_TASK DIRECTIONS:_ Return, word for word, only the lines of the data below that lie between the line with "ATOM 143 N N" and the line with "ATOM 163 C C", those two lines included.

_RECORDS SUPPLIED:_
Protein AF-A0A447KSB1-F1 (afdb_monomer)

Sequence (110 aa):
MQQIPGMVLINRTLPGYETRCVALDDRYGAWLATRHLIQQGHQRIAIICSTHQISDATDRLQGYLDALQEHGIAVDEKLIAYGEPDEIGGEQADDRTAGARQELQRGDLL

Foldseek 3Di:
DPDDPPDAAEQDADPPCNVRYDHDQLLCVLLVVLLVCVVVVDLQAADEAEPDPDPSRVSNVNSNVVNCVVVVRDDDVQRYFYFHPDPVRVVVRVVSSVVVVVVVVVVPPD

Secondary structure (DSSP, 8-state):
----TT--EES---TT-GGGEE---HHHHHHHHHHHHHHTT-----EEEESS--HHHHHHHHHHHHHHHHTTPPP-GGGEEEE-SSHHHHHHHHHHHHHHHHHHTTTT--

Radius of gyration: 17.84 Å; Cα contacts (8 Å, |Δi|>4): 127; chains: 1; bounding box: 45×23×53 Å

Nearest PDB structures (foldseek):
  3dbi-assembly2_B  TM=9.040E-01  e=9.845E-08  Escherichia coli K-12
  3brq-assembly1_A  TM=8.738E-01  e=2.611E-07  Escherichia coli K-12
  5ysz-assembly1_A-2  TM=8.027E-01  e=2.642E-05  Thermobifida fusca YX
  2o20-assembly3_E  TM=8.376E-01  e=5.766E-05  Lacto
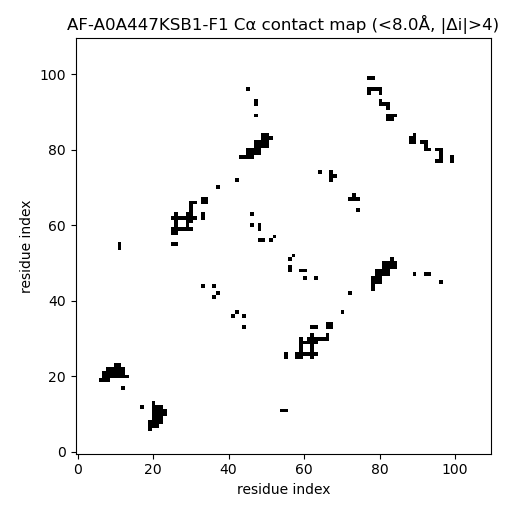coccus lactis
  2qu7-assembly1_B  TM=8.458E-01  e=6.154E-05  Staphylococcus saprophyticus subsp. saprophyticus ATCC 15305 = NCTC 7292

Mean predicted aligned error: 7.42 Å

pLDDT: mean 86.19, std 16.55, range [38.28, 98.62]

Structure (mmCIF, N/CA/C/O backbone):
data_AF-A0A447KSB1-F1
#
_entry.id   AF-A0A447KSB1-F1
#
loop_
_atom_site.group_PDB
_atom_site.id
_atom_site.type_symbol
_atom_site.label_atom_id
_atom_site.label_alt_id
_atom_site.label_comp_id
_atom_site.label_asym_id
_atom_site.label_entity_id
_atom_site.label_seq_id
_atom_site.pdbx_PDB_ins_code
_atom_site.Cartn_x
_atom_site.Cartn_y
_atom_site.Cartn_z
_atom_site.occupancy
_atom_site.B_iso_or_equiv
_atom_site.auth_seq_id
_atom_site.auth_comp_id
_atom_site.auth_asym_id
_atom_site.auth_atom_id
_atom_site.pdbx_PDB_model_num
ATOM 1 N N . MET A 1 1 ? 21.237 9.616 -18.757 1.00 59.31 1 MET A N 1
ATOM 2 C CA . MET A 1 1 ? 22.084 8.483 -18.318 1.00 59.31 1 MET A CA 1
ATOM 3 C C . MET A 1 1 ? 22.617 7.772 -19.550 1.00 59.31 1 MET A C 1
ATOM 5 O O . MET A 1 1 ? 21.844 7.562 -20.475 1.00 59.31 1 MET A O 1
ATOM 9 N N . GLN A 1 2 ? 23.911 7.444 -19.597 1.00 67.31 2 GLN A N 1
ATOM 10 C CA . GLN A 1 2 ? 24.442 6.539 -20.625 1.00 67.31 2 GLN A CA 1
ATOM 11 C C . GLN A 1 2 ? 23.840 5.140 -20.417 1.00 67.31 2 GLN A C 1
ATOM 13 O O . GLN A 1 2 ? 23.705 4.700 -19.276 1.00 67.31 2 GLN A O 1
ATOM 18 N N . GLN A 1 3 ? 23.439 4.457 -21.494 1.00 65.88 3 GLN A N 1
ATOM 19 C CA . GLN A 1 3 ? 22.948 3.080 -21.395 1.00 65.88 3 GLN A CA 1
ATOM 20 C C . GLN A 1 3 ? 24.077 2.154 -20.931 1.00 65.88 3 GLN A C 1
ATOM 22 O O . GLN A 1 3 ? 25.116 2.078 -21.582 1.00 65.88 3 GLN A O 1
ATOM 27 N N . ILE A 1 4 ? 23.838 1.415 -19.846 1.00 79.69 4 ILE A N 1
ATOM 28 C CA . ILE A 1 4 ? 24.714 0.337 -19.374 1.00 79.69 4 ILE A CA 1
ATOM 29 C C . ILE A 1 4 ? 24.081 -0.999 -19.804 1.00 79.69 4 ILE A C 1
ATOM 31 O O . ILE A 1 4 ? 22.991 -1.340 -19.325 1.00 79.69 4 ILE A O 1
ATOM 35 N N . PRO A 1 5 ? 24.697 -1.754 -20.734 1.00 81.25 5 PRO A N 1
ATOM 36 C CA . PRO A 1 5 ? 24.223 -3.086 -21.103 1.00 81.25 5 PRO A CA 1
ATOM 37 C C . PRO A 1 5 ? 24.195 -4.006 -19.874 1.00 81.25 5 PRO A C 1
ATOM 39 O O . PRO A 1 5 ? 25.187 -4.108 -19.161 1.00 81.25 5 PRO A O 1
ATOM 42 N N . GLY A 1 6 ? 23.055 -4.653 -19.612 1.00 86.25 6 GLY A N 1
ATOM 43 C CA . GLY A 1 6 ? 22.881 -5.572 -18.476 1.00 86.25 6 GLY A CA 1
ATOM 44 C C . GLY A 1 6 ? 22.365 -4.953 -17.171 1.00 86.25 6 GLY A C 1
ATOM 45 O O . GLY A 1 6 ? 22.163 -5.681 -16.206 1.00 86.25 6 GLY A O 1
ATOM 46 N N . MET A 1 7 ? 22.106 -3.643 -17.117 1.00 90.38 7 MET A N 1
ATOM 47 C CA . MET A 1 7 ? 21.474 -3.029 -15.943 1.00 90.38 7 MET A CA 1
ATOM 48 C C . MET A 1 7 ? 19.998 -3.444 -15.822 1.00 90.38 7 MET A C 1
ATOM 50 O O . MET A 1 7 ? 19.225 -3.239 -16.764 1.00 90.38 7 MET A O 1
ATOM 54 N N . VAL A 1 8 ? 19.623 -3.964 -14.649 1.00 93.00 8 VAL A N 1
ATOM 55 C CA . VAL A 1 8 ? 18.251 -4.321 -14.253 1.00 93.00 8 VAL A CA 1
ATOM 56 C C . VAL A 1 8 ? 17.914 -3.607 -12.945 1.00 93.00 8 VAL A C 1
ATOM 58 O O . VAL A 1 8 ? 18.739 -3.564 -12.032 1.00 93.00 8 VAL A O 1
ATOM 61 N N . LEU A 1 9 ? 16.714 -3.038 -12.860 1.00 91.44 9 LEU A N 1
ATOM 62 C CA . LEU A 1 9 ? 16.179 -2.409 -11.652 1.00 91.44 9 LEU A CA 1
ATOM 63 C C . LEU A 1 9 ? 15.318 -3.418 -10.892 1.00 91.44 9 LEU A C 1
ATOM 65 O O . LEU A 1 9 ? 14.519 -4.128 -11.498 1.00 91.44 9 LEU A O 1
ATOM 69 N N . ILE A 1 10 ? 15.478 -3.478 -9.572 1.00 92.88 10 ILE A N 1
ATOM 70 C CA . ILE A 1 10 ? 14.749 -4.412 -8.708 1.00 92.88 10 ILE A CA 1
ATOM 71 C C . ILE A 1 10 ? 13.864 -3.622 -7.746 1.00 92.88 10 ILE A C 1
ATOM 73 O O . ILE A 1 10 ? 14.276 -2.574 -7.246 1.00 92.88 10 ILE A O 1
ATOM 77 N N . ASN A 1 11 ? 12.669 -4.152 -7.477 1.00 89.38 11 ASN A N 1
ATOM 78 C CA . ASN A 1 11 ? 11.716 -3.639 -6.490 1.00 89.38 11 ASN A CA 1
ATOM 79 C C . ASN A 1 11 ? 11.184 -2.234 -6.803 1.00 89.38 11 ASN A C 1
ATOM 81 O O . ASN A 1 11 ? 10.748 -1.527 -5.909 1.00 89.38 11 ASN A O 1
ATOM 85 N N . ARG A 1 12 ? 11.274 -1.784 -8.055 1.00 86.62 12 ARG A N 1
ATOM 86 C CA . ARG A 1 12 ? 10.613 -0.559 -8.510 1.00 86.62 12 ARG A CA 1
ATOM 87 C C . ARG A 1 12 ? 10.523 -0.527 -10.016 1.00 86.62 12 ARG A C 1
ATOM 89 O O . ARG A 1 12 ? 11.400 -1.045 -10.710 1.00 86.62 12 ARG A O 1
ATOM 96 N N . THR A 1 13 ? 9.506 0.169 -10.493 1.00 88.50 13 THR A N 1
ATOM 97 C CA . THR A 1 13 ? 9.357 0.509 -11.902 1.00 88.50 13 THR A CA 1
ATOM 98 C C . THR A 1 13 ? 9.803 1.949 -12.104 1.00 88.50 13 THR A C 1
ATOM 100 O O . THR A 1 13 ? 9.399 2.842 -11.363 1.00 88.50 13 THR A O 1
ATOM 103 N N . LEU A 1 14 ? 10.654 2.185 -13.100 1.00 87.50 14 LEU A N 1
ATOM 104 C CA . LEU A 1 14 ? 11.085 3.529 -13.471 1.00 87.50 14 LEU A CA 1
ATOM 105 C C . LEU A 1 14 ? 10.494 3.885 -14.841 1.00 87.50 14 LEU A C 1
ATOM 107 O O . LEU A 1 14 ? 10.751 3.142 -15.795 1.00 87.50 14 LEU A O 1
ATOM 111 N N . PRO A 1 15 ? 9.752 5.003 -14.968 1.00 88.00 15 PRO A N 1
ATOM 112 C CA . PRO A 1 15 ? 9.198 5.426 -16.247 1.00 88.00 15 PRO A CA 1
ATOM 113 C C . PRO A 1 15 ? 10.269 5.521 -17.343 1.00 88.00 15 PRO A C 1
ATOM 115 O O . PRO A 1 15 ? 11.326 6.129 -17.149 1.00 88.00 15 PRO A O 1
ATOM 118 N N . GLY A 1 16 ? 10.004 4.899 -18.490 1.00 89.88 16 GLY A N 1
ATOM 119 C CA . GLY A 1 16 ? 10.927 4.797 -19.624 1.00 89.88 16 GLY A CA 1
ATOM 120 C C . GLY A 1 16 ? 11.959 3.663 -19.536 1.00 89.88 16 GLY A C 1
ATOM 121 O O . GLY A 1 16 ? 12.753 3.496 -20.463 1.00 89.88 16 GLY A O 1
ATOM 122 N N . TYR A 1 17 ? 11.969 2.882 -18.451 1.00 89.19 17 TYR A N 1
ATOM 123 C CA . TYR A 1 17 ? 12.844 1.719 -18.251 1.00 89.19 17 TYR A CA 1
ATOM 124 C C . TYR A 1 17 ? 12.073 0.469 -17.802 1.00 89.19 17 TYR A C 1
ATOM 126 O O . TYR A 1 17 ? 12.672 -0.477 -17.292 1.00 89.19 17 TYR A O 1
ATOM 134 N N . GLU A 1 18 ? 10.760 0.430 -18.016 1.00 91.62 18 GLU A N 1
ATOM 135 C CA . GLU A 1 18 ? 9.846 -0.615 -17.541 1.00 91.62 18 GLU A CA 1
ATOM 136 C C . GLU A 1 18 ? 10.307 -2.011 -17.979 1.00 91.62 18 GLU A C 1
ATOM 138 O O . GLU A 1 18 ? 10.347 -2.941 -17.182 1.00 91.62 18 GLU A O 1
ATOM 143 N N . THR A 1 19 ? 10.775 -2.139 -19.226 1.00 92.19 19 THR A N 1
ATOM 144 C CA . THR A 1 19 ? 11.299 -3.396 -19.802 1.00 92.19 19 THR A CA 1
ATOM 145 C C . THR A 1 19 ? 12.566 -3.930 -19.124 1.00 92.19 19 THR A C 1
ATOM 147 O O . THR A 1 19 ? 13.005 -5.040 -19.420 1.00 92.19 19 THR A O 1
ATOM 150 N N . ARG A 1 20 ? 13.180 -3.147 -18.233 1.00 91.69 20 ARG A N 1
ATOM 151 C CA . ARG A 1 20 ? 14.388 -3.492 -17.470 1.00 91.69 20 ARG A CA 1
ATOM 152 C C . ARG A 1 20 ? 14.133 -3.525 -15.965 1.00 91.69 20 ARG A C 1
ATOM 154 O O . ARG A 1 20 ? 15.090 -3.520 -15.192 1.00 91.69 20 ARG A O 1
ATOM 161 N N . CYS A 1 21 ? 12.870 -3.523 -15.553 1.00 93.25 21 CYS A N 1
ATOM 162 C CA . CYS A 1 21 ? 12.473 -3.572 -14.156 1.00 93.25 21 CYS A CA 1
ATOM 163 C C . CYS A 1 21 ? 11.926 -4.958 -13.808 1.00 93.25 21 CYS A C 1
ATOM 165 O O . CYS A 1 21 ? 11.152 -5.546 -14.561 1.00 93.25 21 CYS A O 1
ATOM 167 N N . VAL A 1 22 ? 12.305 -5.454 -12.636 1.00 94.38 22 VAL A N 1
ATOM 168 C CA . VAL A 1 22 ? 11.646 -6.570 -11.959 1.00 94.38 22 VAL A CA 1
ATOM 169 C C . VAL A 1 22 ? 11.065 -6.006 -10.670 1.00 94.38 22 VAL A C 1
ATOM 171 O O . VAL A 1 22 ? 11.802 -5.659 -9.748 1.00 94.38 22 VAL A O 1
ATOM 174 N N . ALA A 1 23 ? 9.745 -5.866 -10.626 1.00 92.56 23 ALA A N 1
ATOM 175 C CA . ALA A 1 23 ? 9.023 -5.256 -9.517 1.00 92.56 23 ALA A CA 1
ATOM 176 C C . ALA A 1 23 ? 7.866 -6.150 -9.063 1.00 92.56 23 ALA A C 1
ATOM 178 O O . ALA A 1 23 ? 7.444 -7.059 -9.782 1.00 92.56 23 ALA A O 1
ATOM 179 N N . LEU A 1 24 ? 7.391 -5.893 -7.849 1.00 92.69 24 LEU A N 1
ATOM 180 C CA . LEU A 1 24 ? 6.221 -6.544 -7.279 1.00 92.69 24 LEU A CA 1
ATOM 181 C C . LEU A 1 24 ? 4.963 -5.748 -7.632 1.00 92.69 24 LEU A C 1
ATOM 183 O O . LEU A 1 24 ? 5.032 -4.557 -7.926 1.00 92.69 24 LEU A O 1
ATOM 187 N N . ASP A 1 25 ? 3.812 -6.410 -7.562 1.00 94.69 25 ASP A N 1
ATOM 188 C CA . ASP A 1 25 ? 2.525 -5.722 -7.495 1.00 94.69 25 ASP A CA 1
ATOM 189 C C . ASP A 1 25 ? 2.217 -5.410 -6.023 1.00 94.69 25 ASP A C 1
ATOM 191 O O . ASP A 1 25 ? 1.582 -6.192 -5.308 1.00 94.69 25 ASP A O 1
ATOM 195 N N . ASP A 1 26 ? 2.761 -4.290 -5.546 1.00 95.12 26 ASP A N 1
ATOM 196 C CA . ASP A 1 26 ? 2.645 -3.840 -4.157 1.00 95.12 26 ASP A CA 1
ATOM 197 C C . ASP A 1 26 ? 1.187 -3.582 -3.741 1.00 95.12 26 ASP A C 1
ATOM 199 O O . ASP A 1 26 ? 0.796 -3.898 -2.611 1.00 95.12 26 ASP A O 1
ATOM 203 N N . ARG A 1 27 ? 0.361 -3.077 -4.667 1.00 96.81 27 ARG A N 1
ATOM 204 C CA . ARG A 1 27 ? -1.069 -2.842 -4.439 1.00 96.81 27 ARG A CA 1
ATOM 205 C C . ARG A 1 27 ? -1.811 -4.157 -4.245 1.00 96.81
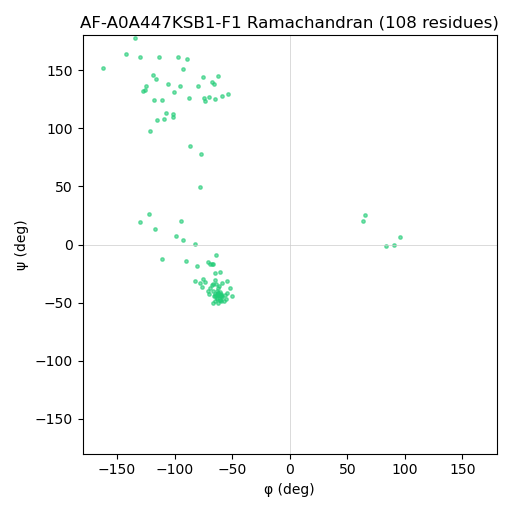 27 ARG A C 1
ATOM 207 O O . ARG A 1 27 ? -2.527 -4.313 -3.255 1.00 96.81 27 ARG A O 1
ATOM 214 N N . TYR A 1 28 ? -1.615 -5.119 -5.145 1.00 97.88 28 TYR A N 1
ATOM 215 C CA . TYR A 1 28 ? -2.241 -6.433 -5.023 1.00 97.88 28 TYR A CA 1
ATOM 216 C C . TYR A 1 28 ? -1.773 -7.179 -3.768 1.00 97.88 28 TYR A C 1
ATOM 218 O O . TYR A 1 28 ? -2.584 -7.800 -3.079 1.00 97.88 28 TYR A O 1
ATOM 226 N N . GLY A 1 29 ? -0.484 -7.085 -3.429 1.00 97.81 29 GLY A N 1
ATOM 227 C CA . GLY A 1 29 ? 0.073 -7.683 -2.216 1.00 97.81 29 GLY A CA 1
ATOM 228 C C . GLY A 1 29 ? -0.566 -7.137 -0.936 1.00 97.81 29 GLY A C 1
ATOM 229 O O . GLY A 1 29 ? -0.992 -7.917 -0.081 1.00 97.81 29 GLY A O 1
ATOM 230 N N . ALA A 1 30 ? -0.688 -5.811 -0.819 1.00 98.06 30 ALA A N 1
ATOM 231 C CA . ALA A 1 30 ? -1.333 -5.180 0.330 1.00 98.06 30 ALA A CA 1
ATOM 232 C C . ALA A 1 30 ? -2.828 -5.515 0.412 1.00 98.06 30 ALA A C 1
ATOM 234 O O . ALA A 1 30 ? -3.306 -5.906 1.478 1.00 98.06 30 ALA A O 1
ATOM 235 N N . TRP A 1 31 ? -3.544 -5.462 -0.718 1.00 98.62 31 TRP A N 1
ATOM 236 C CA . TRP A 1 31 ? -4.945 -5.881 -0.787 1.00 98.62 31 TRP A CA 1
ATOM 237 C C . TRP A 1 31 ? -5.131 -7.321 -0.302 1.00 98.62 31 TRP A C 1
ATOM 239 O O . TRP A 1 31 ? -6.000 -7.588 0.529 1.00 98.62 31 TRP A O 1
ATOM 249 N N . LEU A 1 32 ? -4.284 -8.250 -0.758 1.00 98.62 32 LEU A N 1
ATOM 250 C CA . LEU A 1 32 ? -4.358 -9.658 -0.376 1.00 98.62 32 LEU A CA 1
ATOM 251 C C . LEU A 1 32 ? -4.145 -9.852 1.133 1.00 98.62 32 LEU A C 1
ATOM 253 O O . LEU A 1 32 ? -4.885 -10.612 1.762 1.00 98.62 32 LEU A O 1
ATOM 257 N N . ALA A 1 33 ? -3.167 -9.154 1.718 1.00 98.44 33 ALA A N 1
ATOM 258 C CA . ALA A 1 33 ? -2.881 -9.216 3.149 1.00 98.44 33 ALA A CA 1
ATOM 259 C C . ALA A 1 33 ? -4.036 -8.649 3.993 1.00 98.44 33 ALA A C 1
ATOM 261 O O . ALA A 1 33 ? -4.512 -9.311 4.918 1.00 98.44 33 ALA A O 1
ATOM 262 N N . THR A 1 34 ? -4.537 -7.459 3.651 1.00 98.56 34 THR A N 1
ATOM 263 C CA . THR A 1 34 ? -5.662 -6.829 4.357 1.00 98.56 34 THR A CA 1
ATOM 264 C C . THR A 1 34 ? -6.930 -7.666 4.229 1.00 98.56 34 THR A C 1
ATOM 266 O O . THR A 1 34 ? -7.576 -7.957 5.236 1.00 98.56 34 THR A O 1
ATOM 269 N N . ARG A 1 35 ? -7.251 -8.144 3.021 1.00 98.50 35 ARG A N 1
ATOM 270 C CA . ARG A 1 35 ? -8.384 -9.043 2.782 1.00 98.50 35 ARG A CA 1
ATOM 271 C C . ARG A 1 35 ? -8.291 -10.301 3.639 1.00 98.50 35 ARG A C 1
ATOM 273 O O . ARG A 1 35 ? -9.298 -10.716 4.204 1.00 98.50 35 ARG A O 1
ATOM 280 N N . HIS A 1 36 ? -7.112 -10.911 3.756 1.00 98.62 36 HIS A N 1
ATOM 281 C CA . HIS A 1 36 ? -6.942 -12.096 4.593 1.00 98.62 36 HIS A CA 1
ATOM 282 C C . HIS A 1 36 ? -7.318 -11.818 6.056 1.00 98.62 36 HIS A C 1
ATOM 284 O O . HIS A 1 36 ? -8.080 -12.587 6.637 1.00 98.62 36 HIS A O 1
ATOM 290 N N . LEU A 1 37 ? -6.867 -10.695 6.627 1.00 98.56 37 LEU A N 1
ATOM 291 C CA . LEU A 1 37 ? -7.234 -10.292 7.990 1.00 98.56 37 LEU A CA 1
ATOM 292 C C . LEU A 1 37 ? -8.748 -10.079 8.136 1.00 98.56 37 LEU A C 1
ATOM 294 O O . LEU A 1 37 ? -9.346 -10.569 9.096 1.00 98.56 37 LEU A O 1
ATOM 298 N N . ILE A 1 38 ? -9.388 -9.420 7.165 1.00 98.31 38 ILE A N 1
ATOM 299 C CA . ILE A 1 38 ? -10.848 -9.237 7.1
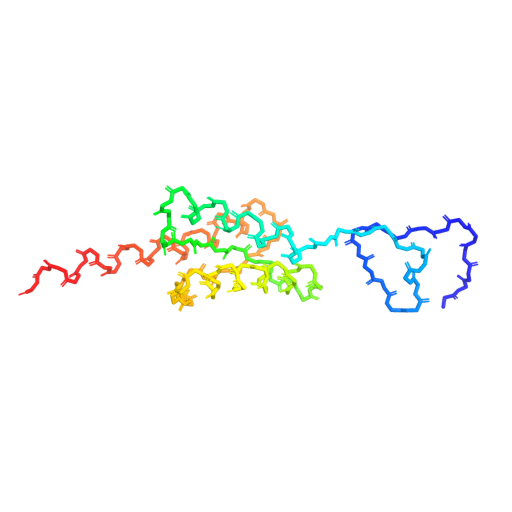59 1.00 98.31 38 ILE A CA 1
ATOM 300 C C . ILE A 1 38 ? -11.565 -10.592 7.138 1.00 98.31 38 ILE A C 1
ATOM 302 O O . ILE A 1 38 ? -12.506 -10.809 7.899 1.00 98.31 38 ILE A O 1
ATOM 306 N N . GLN A 1 39 ? -11.088 -11.539 6.325 1.00 97.94 39 GLN A N 1
ATOM 307 C CA . GLN A 1 39 ? -11.644 -12.893 6.238 1.00 97.94 39 GLN A CA 1
ATOM 308 C C . GLN A 1 39 ? -11.485 -13.699 7.535 1.00 97.94 39 GLN A C 1
ATOM 310 O O . GLN A 1 39 ? -12.277 -14.605 7.779 1.00 97.94 39 GLN A O 1
ATOM 315 N N . GLN A 1 40 ? -10.504 -13.365 8.379 1.00 98.31 40 GLN A N 1
ATOM 316 C CA . GLN A 1 40 ? -10.374 -13.918 9.733 1.00 98.31 40 GLN A CA 1
ATOM 317 C C . GLN A 1 40 ? -11.274 -13.211 10.769 1.00 98.31 40 GLN A C 1
ATOM 319 O O . GLN A 1 40 ? -11.272 -13.583 11.939 1.00 98.31 40 GLN A O 1
ATOM 324 N N . GLY A 1 41 ? -12.060 -12.208 10.361 1.00 97.25 41 GLY A N 1
ATOM 325 C CA . GLY A 1 41 ? -12.991 -11.472 11.220 1.00 97.25 41 GLY A CA 1
ATOM 326 C C . GLY A 1 41 ? -12.436 -10.169 11.801 1.
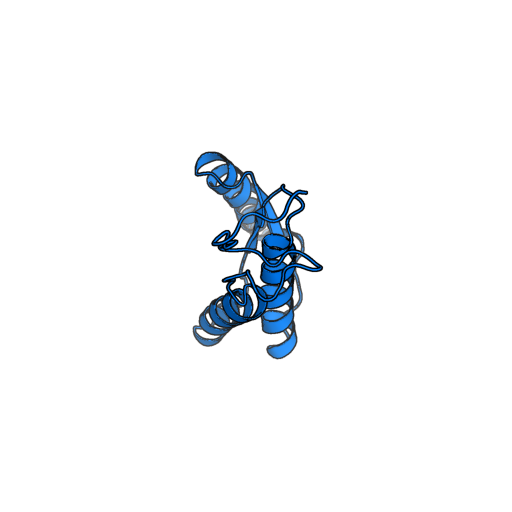00 97.25 41 GLY A C 1
ATOM 327 O O . GLY A 1 41 ? -13.109 -9.535 12.616 1.00 97.25 41 GLY A O 1
ATOM 328 N N . HIS A 1 42 ? -11.236 -9.733 11.403 1.00 97.56 42 HIS A N 1
ATOM 329 C CA . HIS A 1 42 ? -10.694 -8.450 11.851 1.00 97.56 42 HIS A CA 1
ATOM 330 C C . HIS A 1 42 ? -11.399 -7.281 11.149 1.00 97.56 42 HIS A C 1
ATOM 332 O O . HIS A 1 42 ? -11.425 -7.201 9.927 1.00 97.56 42 HIS A O 1
ATOM 338 N N . GLN A 1 43 ? -11.935 -6.343 11.932 1.00 92.88 43 GLN A N 1
ATOM 339 C CA . GLN A 1 43 ? -12.622 -5.144 11.418 1.00 92.88 43 GLN A CA 1
ATOM 340 C C . GLN A 1 43 ? -11.855 -3.840 11.683 1.00 92.88 43 GLN A C 1
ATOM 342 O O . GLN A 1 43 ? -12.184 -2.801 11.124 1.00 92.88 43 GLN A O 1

_ANSWER TO THIS PROBLEM:_
ATOM 143 N N . THR A 1 19 ? 10.775 -2.139 -19.226 1.00 92.19 19 THR A N 1
ATOM 144 C CA . THR A 1 19 ? 11.299 -3.396 -19.802 1.00 92.19 19 THR A CA 1
ATOM 145 C C . THR A 1 19 ? 12.566 -3.930 -19.124 1.00 92.19 19 THR A C 1
ATOM 147 O O . THR A 1 19 ? 13.005 -5.040 -19.420 1.00 92.19 19 THR A O 1
ATOM 150 N N . ARG A 1 20 ? 13.180 -3.147 -18.233 1.00 91.69 20 ARG A N 1
ATOM 151 C CA . ARG A 1 20 ? 14.388 -3.492 -17.470 1.00 91.69 20 ARG A CA 1
ATOM 152 C C . ARG A 1 20 ? 14.133 -3.525 -15.965 1.00 91.69 20 ARG A C 1
ATOM 154 O O . ARG A 1 20 ? 15.090 -3.520 -15.192 1.00 91.69 20 ARG A O 1
ATOM 161 N N . CYS A 1 21 ? 12.870 -3.523 -15.553 1.00 93.25 21 CYS A N 1
ATOM 162 C CA . CYS A 1 21 ? 12.473 -3.572 -14.156 1.00 93.25 21 CYS A CA 1
ATOM 163 C C . CYS A 1 21 ? 11.926 -4.958 -13.808 1.00 93.25 21 CYS A C 1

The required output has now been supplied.